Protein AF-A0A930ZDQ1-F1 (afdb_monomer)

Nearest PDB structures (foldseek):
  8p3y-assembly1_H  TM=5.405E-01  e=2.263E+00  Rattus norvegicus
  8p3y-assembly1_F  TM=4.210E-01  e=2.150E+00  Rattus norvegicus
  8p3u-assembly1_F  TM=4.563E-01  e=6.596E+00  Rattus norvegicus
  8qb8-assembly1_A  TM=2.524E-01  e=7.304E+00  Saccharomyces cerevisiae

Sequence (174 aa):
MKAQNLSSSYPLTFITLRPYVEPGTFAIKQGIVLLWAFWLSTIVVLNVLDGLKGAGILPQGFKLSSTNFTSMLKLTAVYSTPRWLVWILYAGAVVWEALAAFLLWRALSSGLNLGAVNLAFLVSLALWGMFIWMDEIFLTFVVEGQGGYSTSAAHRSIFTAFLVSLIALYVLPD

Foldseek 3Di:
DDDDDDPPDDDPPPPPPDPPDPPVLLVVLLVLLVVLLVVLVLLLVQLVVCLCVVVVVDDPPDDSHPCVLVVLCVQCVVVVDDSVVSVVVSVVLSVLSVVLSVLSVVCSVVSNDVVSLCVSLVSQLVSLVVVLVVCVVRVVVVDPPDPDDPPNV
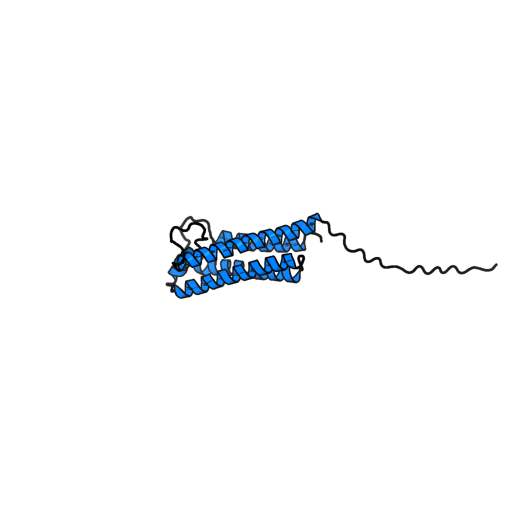VSVVSSVSSVVSNVSSVVGDD

pLDDT: mean 86.41, std 17.23, range [39.16, 98.81]

Mean predicted aligned error: 8.72 Å

Radius of gyration: 25.38 Å; Cα contacts (8 Å, |Δi|>4): 134; chains: 1; bounding box: 58×39×100 Å

Secondary structure (DSSP, 8-state):
-PPP------------------HHHHHHHHHHHHHHHHHHHHHHHHHHHHHHHHTTSS-TT--SS--HHHHHHHHHGGGT--HHHHHHHHHHHHHHHHHHHHHHHHHHHTTS-HHHHHHHHHHHHHHHHHHHHHHHHHTTTT-SS--S--HHHHHHHHHHHHHHHHHHHHHS--

Solvent-accessible surface area (backbone atoms only — not comparable to full-atom values): 9872 Å² total; per-residue (Å²): 139,85,85,82,86,81,83,80,82,75,82,83,76,79,74,80,74,71,78,76,53,48,73,66,46,53,50,48,50,50,49,55,45,48,52,52,22,53,51,37,45,48,50,30,51,23,44,51,43,24,46,36,35,76,72,64,76,37,63,88,84,63,75,80,41,66,52,57,61,64,50,48,55,60,50,41,44,83,74,68,55,56,69,71,57,53,50,51,55,49,51,51,51,46,53,48,39,44,51,24,22,50,31,29,48,49,10,57,77,57,75,57,37,64,70,42,41,50,50,18,50,50,51,43,41,50,53,30,50,47,51,46,56,46,35,63,72,38,42,71,80,64,65,86,82,73,96,60,86,54,65,59,56,50,34,52,49,51,35,49,51,53,50,51,50,54,50,47,61,70,70,49,65,87

Structure (mmCIF, N/CA/C/O backbone):
data_AF-A0A930ZDQ1-F1
#
_entry.id   AF-A0A930ZDQ1-F1
#
loop_
_atom_site.group_PDB
_atom_site.id
_atom_site.type_symbol
_atom_site.label_atom_id
_atom_site.label_alt_id
_atom_site.label_comp_id
_atom_site.label_asym_id
_atom_site.label_entity_id
_atom_site.label_seq_id
_atom_site.pdbx_PDB_ins_code
_atom_site.Cartn_x
_atom_site.Cartn_y
_atom_site.Cartn_z
_atom_site.occupancy
_atom_site.B_iso_or_equiv
_atom_site.auth_seq_id
_atom_site.auth_comp_id
_atom_site.auth_asym_id
_atom_site.auth_atom_id
_atom_site.pdbx_PDB_model_num
ATOM 1 N N . MET A 1 1 ? 34.247 -17.071 -76.746 1.00 44.44 1 MET A N 1
ATOM 2 C CA . MET A 1 1 ? 33.743 -16.264 -75.613 1.00 44.44 1 MET A CA 1
ATOM 3 C C . MET A 1 1 ? 33.039 -17.193 -74.630 1.00 44.44 1 MET A C 1
ATOM 5 O O . MET A 1 1 ? 32.004 -17.736 -74.982 1.00 44.44 1 MET A O 1
ATOM 9 N N . LYS A 1 2 ? 33.630 -17.455 -73.455 1.00 39.16 2 LYS A N 1
ATOM 10 C CA . LYS A 1 2 ? 33.010 -18.222 -72.356 1.00 39.16 2 LYS A CA 1
ATOM 11 C C . LYS A 1 2 ? 32.550 -17.221 -71.295 1.00 39.16 2 LYS A C 1
ATOM 13 O O . LYS A 1 2 ? 33.389 -16.507 -70.759 1.00 39.16 2 LYS A O 1
ATOM 18 N N . ALA A 1 3 ? 31.250 -17.161 -71.022 1.00 45.09 3 ALA A N 1
ATOM 19 C CA . ALA A 1 3 ? 30.701 -16.379 -69.919 1.00 45.09 3 ALA A CA 1
ATOM 20 C C . ALA A 1 3 ? 30.855 -17.176 -68.613 1.00 45.09 3 ALA A C 1
ATOM 22 O O . ALA A 1 3 ? 30.383 -18.309 -68.518 1.00 45.09 3 ALA A O 1
ATOM 23 N N . GLN A 1 4 ? 31.560 -16.610 -67.632 1.00 50.31 4 GLN A N 1
ATOM 24 C CA . GLN A 1 4 ? 31.649 -17.153 -66.277 1.00 50.31 4 GLN A CA 1
ATOM 25 C C . GLN A 1 4 ? 30.428 -16.695 -65.473 1.00 50.31 4 GLN A C 1
ATOM 27 O O . GLN A 1 4 ? 30.207 -15.501 -65.293 1.00 50.31 4 GLN A O 1
ATOM 32 N N . ASN A 1 5 ? 29.646 -17.664 -64.996 1.00 54.38 5 ASN A N 1
ATOM 33 C CA . ASN A 1 5 ? 28.579 
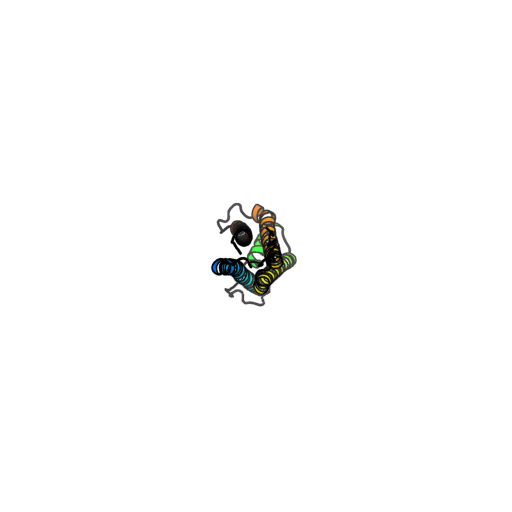-17.464 -64.020 1.00 54.38 5 ASN A CA 1
ATOM 34 C C . ASN A 1 5 ? 29.207 -17.230 -62.639 1.00 54.38 5 ASN A C 1
ATOM 36 O O . ASN A 1 5 ? 29.791 -18.146 -62.064 1.00 54.38 5 ASN A O 1
ATOM 40 N N . LEU A 1 6 ? 29.073 -16.015 -62.110 1.00 51.06 6 LEU A N 1
ATOM 41 C CA . LEU A 1 6 ? 29.397 -15.678 -60.725 1.00 51.06 6 LEU A CA 1
ATOM 42 C C . LEU A 1 6 ? 28.090 -15.551 -59.937 1.00 51.06 6 LEU A C 1
ATOM 44 O O . LEU A 1 6 ? 27.559 -14.458 -59.768 1.00 51.06 6 LEU A O 1
ATOM 48 N N . SER A 1 7 ? 27.557 -16.675 -59.460 1.00 51.81 7 SER A N 1
ATOM 49 C CA . SER A 1 7 ? 26.526 -16.676 -58.420 1.00 51.81 7 SER A CA 1
ATOM 50 C C . SER A 1 7 ? 27.199 -16.872 -57.060 1.00 51.81 7 SER A C 1
ATOM 52 O O . SER A 1 7 ? 27.288 -17.992 -56.557 1.00 51.81 7 SER A O 1
ATOM 54 N N . SER A 1 8 ? 27.724 -15.794 -56.475 1.00 53.19 8 SER A N 1
ATOM 55 C CA . SER A 1 8 ? 28.140 -15.791 -55.071 1.00 53.19 8 SER A CA 1
ATOM 56 C C . SER A 1 8 ? 26.909 -15.608 -54.183 1.00 53.19 8 SER A C 1
ATOM 58 O O . SER A 1 8 ? 26.408 -14.509 -53.960 1.00 53.19 8 SER A O 1
ATOM 60 N N . SER A 1 9 ? 26.386 -16.724 -53.688 1.00 55.88 9 SER A N 1
ATOM 61 C CA . SER A 1 9 ? 25.353 -16.750 -52.656 1.00 55.88 9 SER A CA 1
ATOM 62 C C . SER A 1 9 ? 25.987 -16.367 -51.316 1.00 55.88 9 SER A C 1
ATOM 64 O O . SER A 1 9 ? 26.603 -17.203 -50.659 1.00 55.88 9 SER A O 1
ATOM 66 N N . TYR A 1 10 ? 25.872 -15.104 -50.904 1.00 56.34 10 TYR A N 1
ATOM 67 C CA . TYR A 1 10 ? 26.204 -14.716 -49.533 1.00 56.34 10 TYR A CA 1
ATOM 68 C C . TYR A 1 10 ? 25.073 -15.166 -48.596 1.00 56.34 10 TYR A C 1
ATOM 70 O O . TYR A 1 10 ? 23.913 -14.837 -48.861 1.00 56.34 10 TYR A O 1
ATOM 78 N N . PRO A 1 11 ? 25.357 -15.901 -47.506 1.00 56.09 11 PRO A N 1
ATOM 79 C CA . PRO A 1 11 ? 24.341 -16.198 -46.510 1.00 56.09 11 PRO A CA 1
ATOM 80 C C . PRO A 1 11 ? 23.977 -14.908 -45.766 1.00 56.09 11 PRO A C 1
ATOM 82 O O . PRO A 1 11 ? 24.834 -14.241 -45.187 1.00 56.09 11 PRO A O 1
ATOM 85 N N . LEU A 1 12 ? 22.691 -14.555 -45.787 1.00 53.88 12 LEU A N 1
ATOM 86 C CA . LEU A 1 12 ? 22.124 -13.519 -44.930 1.00 53.88 12 LEU A CA 1
ATOM 87 C C . LEU A 1 12 ? 22.176 -14.013 -43.480 1.00 53.88 12 LEU A C 1
ATOM 89 O O . LEU A 1 12 ? 21.269 -14.692 -43.002 1.00 53.88 12 LEU A O 1
ATOM 93 N N . THR A 1 13 ? 23.259 -13.692 -42.778 1.00 58.12 13 THR A N 1
ATOM 94 C CA . THR A 1 13 ? 23.317 -13.814 -41.322 1.00 58.12 13 THR A CA 1
ATOM 95 C C . THR A 1 13 ? 22.384 -12.758 -40.742 1.00 58.12 13 THR A C 1
ATOM 97 O O . THR A 1 13 ? 22.727 -11.579 -40.679 1.00 58.12 13 THR A O 1
ATOM 100 N N . PHE A 1 14 ? 21.184 -13.172 -40.338 1.00 56.38 14 PHE A N 1
ATOM 101 C CA . PHE A 1 14 ? 20.294 -12.349 -39.528 1.00 56.38 14 PHE A CA 1
ATOM 102 C C . PHE A 1 14 ? 20.958 -12.131 -38.167 1.00 56.38 14 PHE A C 1
ATOM 104 O O . PHE A 1 14 ? 20.838 -12.946 -37.256 1.00 56.38 14 PHE A O 1
ATOM 111 N N . ILE A 1 15 ? 21.709 -11.037 -38.047 1.00 58.50 15 ILE A N 1
ATOM 112 C CA . ILE A 1 15 ? 22.160 -10.519 -36.762 1.00 58.50 15 ILE A CA 1
ATOM 113 C C . ILE A 1 15 ? 20.892 -10.084 -36.031 1.00 58.50 15 ILE A C 1
ATOM 115 O O . ILE A 1 15 ? 20.288 -9.065 -36.364 1.00 58.50 15 ILE A O 1
ATOM 119 N N . THR A 1 16 ? 20.460 -10.873 -35.052 1.00 55.03 16 THR A N 1
ATOM 120 C CA . THR A 1 16 ? 19.480 -10.445 -34.057 1.00 55.03 16 THR A CA 1
ATOM 121 C C . THR A 1 16 ? 20.116 -9.309 -33.265 1.00 55.03 16 THR A C 1
ATOM 123 O O . THR A 1 16 ? 20.831 -9.527 -32.288 1.00 55.03 16 THR A O 1
ATOM 126 N N . LEU A 1 17 ? 19.907 -8.075 -33.726 1.00 55.25 17 LEU A N 1
ATOM 127 C CA . LEU A 1 17 ? 20.212 -6.882 -32.953 1.00 55.25 17 LEU A CA 1
ATOM 128 C C . LEU A 1 17 ? 19.363 -6.973 -31.684 1.00 55.25 17 LEU A C 1
ATOM 130 O O . LEU A 1 17 ? 18.143 -6.819 -31.738 1.00 55.25 17 LEU A O 1
ATOM 134 N N . ARG A 1 18 ? 19.992 -7.276 -30.541 1.00 56.34 18 ARG A N 1
ATOM 135 C CA . ARG A 1 18 ? 19.352 -6.989 -29.256 1.00 56.34 18 ARG A CA 1
ATOM 136 C C . ARG A 1 18 ? 19.000 -5.500 -29.284 1.00 56.34 18 ARG A C 1
ATOM 138 O O . ARG A 1 18 ? 19.903 -4.714 -29.585 1.00 56.34 18 ARG A O 1
ATOM 145 N N . PRO A 1 19 ? 17.745 -5.112 -29.004 1.00 59.09 19 PRO A N 1
ATOM 146 C CA . PRO A 1 19 ? 17.421 -3.708 -28.834 1.00 59.09 19 PRO A CA 1
ATOM 147 C C . PRO A 1 19 ? 18.393 -3.131 -27.806 1.00 59.09 19 PRO A C 1
ATOM 149 O O . PRO A 1 19 ? 18.602 -3.717 -26.740 1.00 59.09 19 PRO A O 1
ATOM 152 N N . TYR A 1 20 ? 19.064 -2.048 -28.182 1.00 57.72 20 TYR A N 1
ATOM 153 C CA . TYR A 1 20 ? 19.901 -1.307 -27.259 1.00 57.72 20 TYR A CA 1
ATOM 154 C C . TYR A 1 20 ? 18.968 -0.655 -26.245 1.00 57.72 20 TYR A C 1
ATOM 156 O O . TYR A 1 20 ? 18.281 0.307 -26.569 1.00 57.72 20 TYR A O 1
ATOM 164 N N . VAL A 1 21 ? 18.925 -1.236 -25.051 1.00 61.69 21 VAL A N 1
ATOM 165 C CA . VAL A 1 21 ? 18.255 -0.659 -23.890 1.00 61.69 21 VAL A CA 1
ATOM 166 C C . VAL A 1 21 ? 19.067 0.550 -23.469 1.00 61.69 21 VAL A C 1
ATOM 168 O O . VAL A 1 21 ? 20.227 0.390 -23.080 1.00 61.69 21 VAL A O 1
ATOM 171 N N . GLU A 1 22 ? 18.493 1.752 -23.550 1.00 70.56 22 GLU A N 1
ATOM 172 C CA . GLU A 1 22 ? 19.160 2.922 -22.985 1.00 70.56 22 GLU A CA 1
ATOM 173 C C . GLU A 1 22 ? 19.277 2.713 -21.468 1.00 70.56 22 GLU A C 1
ATOM 175 O O . GLU A 1 22 ? 18.250 2.668 -20.782 1.00 70.56 22 GLU A O 1
ATOM 180 N N . PRO A 1 23 ? 20.497 2.599 -20.898 1.00 70.88 23 PRO A N 1
ATOM 181 C CA . PRO A 1 23 ? 20.667 2.229 -19.490 1.00 70.88 23 PRO A CA 1
ATOM 182 C C . PRO A 1 23 ? 19.917 3.155 -18.520 1.00 70.88 23 PRO A C 1
ATOM 184 O O . PRO A 1 23 ? 19.516 2.734 -17.435 1.00 70.88 23 PRO A O 1
ATOM 187 N N . GLY A 1 24 ? 19.693 4.409 -18.928 1.00 83.38 24 GLY A N 1
ATOM 188 C CA . GLY A 1 24 ? 18.910 5.384 -18.176 1.00 83.38 24 GLY A CA 1
ATOM 189 C C . GLY A 1 24 ? 17.428 5.024 -18.060 1.00 83.38 24 GLY A C 1
ATOM 190 O O . GLY A 1 24 ? 16.853 5.170 -16.984 1.00 83.38 24 GLY A O 1
ATOM 191 N N . THR A 1 25 ? 16.802 4.504 -19.115 1.00 89.25 25 THR A N 1
ATOM 192 C CA . THR A 1 25 ? 15.358 4.250 -19.105 1.00 89.25 25 THR A CA 1
ATOM 193 C C . THR A 1 25 ? 14.988 3.042 -18.256 1.00 89.25 25 THR A C 1
ATOM 195 O O . THR A 1 25 ? 14.041 3.102 -17.466 1.00 89.25 25 THR A O 1
ATOM 198 N N . PHE A 1 26 ? 15.778 1.972 -18.336 1.00 91.06 26 PHE A N 1
ATOM 199 C CA . PHE A 1 26 ? 15.598 0.819 -17.459 1.00 91.06 26 PHE A CA 1
ATOM 200 C C . PHE A 1 26 ? 15.743 1.206 -15.979 1.00 91.06 26 PHE A C 1
ATOM 202 O O . PHE A 1 26 ? 14.908 0.826 -15.156 1.00 91.06 26 PHE A O 1
ATOM 209 N N . ALA A 1 27 ? 16.735 2.039 -15.643 1.00 93.62 27 ALA A N 1
ATOM 210 C CA . ALA A 1 27 ? 16.914 2.545 -14.284 1.00 93.62 27 ALA A CA 1
ATOM 211 C C . ALA A 1 27 ? 15.722 3.399 -13.811 1.00 93.62 27 ALA A C 1
ATOM 213 O O . ALA A 1 27 ? 15.299 3.272 -12.661 1.00 93.62 27 ALA A O 1
ATOM 214 N N . ILE A 1 28 ? 15.126 4.218 -14.689 1.00 95.94 28 ILE A N 1
ATOM 215 C CA . ILE A 1 28 ? 13.903 4.980 -14.379 1.00 95.94 28 ILE A CA 1
ATOM 216 C C . ILE A 1 28 ? 12.735 4.032 -14.085 1.00 95.94 28 ILE A C 1
ATOM 218 O O . ILE A 1 28 ? 12.070 4.185 -13.059 1.00 95.94 28 ILE A O 1
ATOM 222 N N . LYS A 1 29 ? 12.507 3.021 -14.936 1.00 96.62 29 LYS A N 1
.....
ABOUT THIS TASK
Taking the material above, extract exactly and only the lines from the line with "ATOM 147 C C" to the line with "ATOM 171 N N", inclusive of both.

TASK OUTPUT
ATOM 147 C C . PRO A 1 19 ? 18.393 -3.131 -27.806 1.00 59.09 19 PRO A C 1
ATOM 149 O O . PRO A 1 19 ? 18.602 -3.717 -26.740 1.00 59.09 19 PRO A O 1
ATOM 152 N N . TYR A 1 20 ? 19.064 -2.048 -28.182 1.00 57.72 20 TYR A N 1
ATOM 153 C CA . TYR A 1 20 ? 19.901 -1.307 -27.259 1.00 57.72 20 TYR A CA 1
ATOM 154 C C . TYR A 1 20 ? 18.968 -0.655 -26.245 1.00 57.72 20 TYR A C 1
ATOM 156 O O . TYR A 1 20 ? 18.281 0.307 -26.569 1.00 57.72 20 TYR A O 1
ATOM 164 N N . VAL A 1 21 ? 18.925 -1.236 -25.051 1.00 61.69 21 VAL A N 1
ATOM 165 C CA . VAL A 1 21 ? 18.255 -0.659 -23.890 1.00 61.69 21 VAL A CA 1
ATOM 166 C C . VAL A 1 21 ? 19.067 0.550 -23.469 1.00 61.69 21 VAL A C 1
ATOM 168 O O . VAL A 1 21 ? 20.227 0.390 -23.080 1.00 61.69 21 VAL A O 1
ATOM 171 N N . GLU A 1 22 ? 18.493 1.752 -23.550 1.00 70.56 22 GLU A N 1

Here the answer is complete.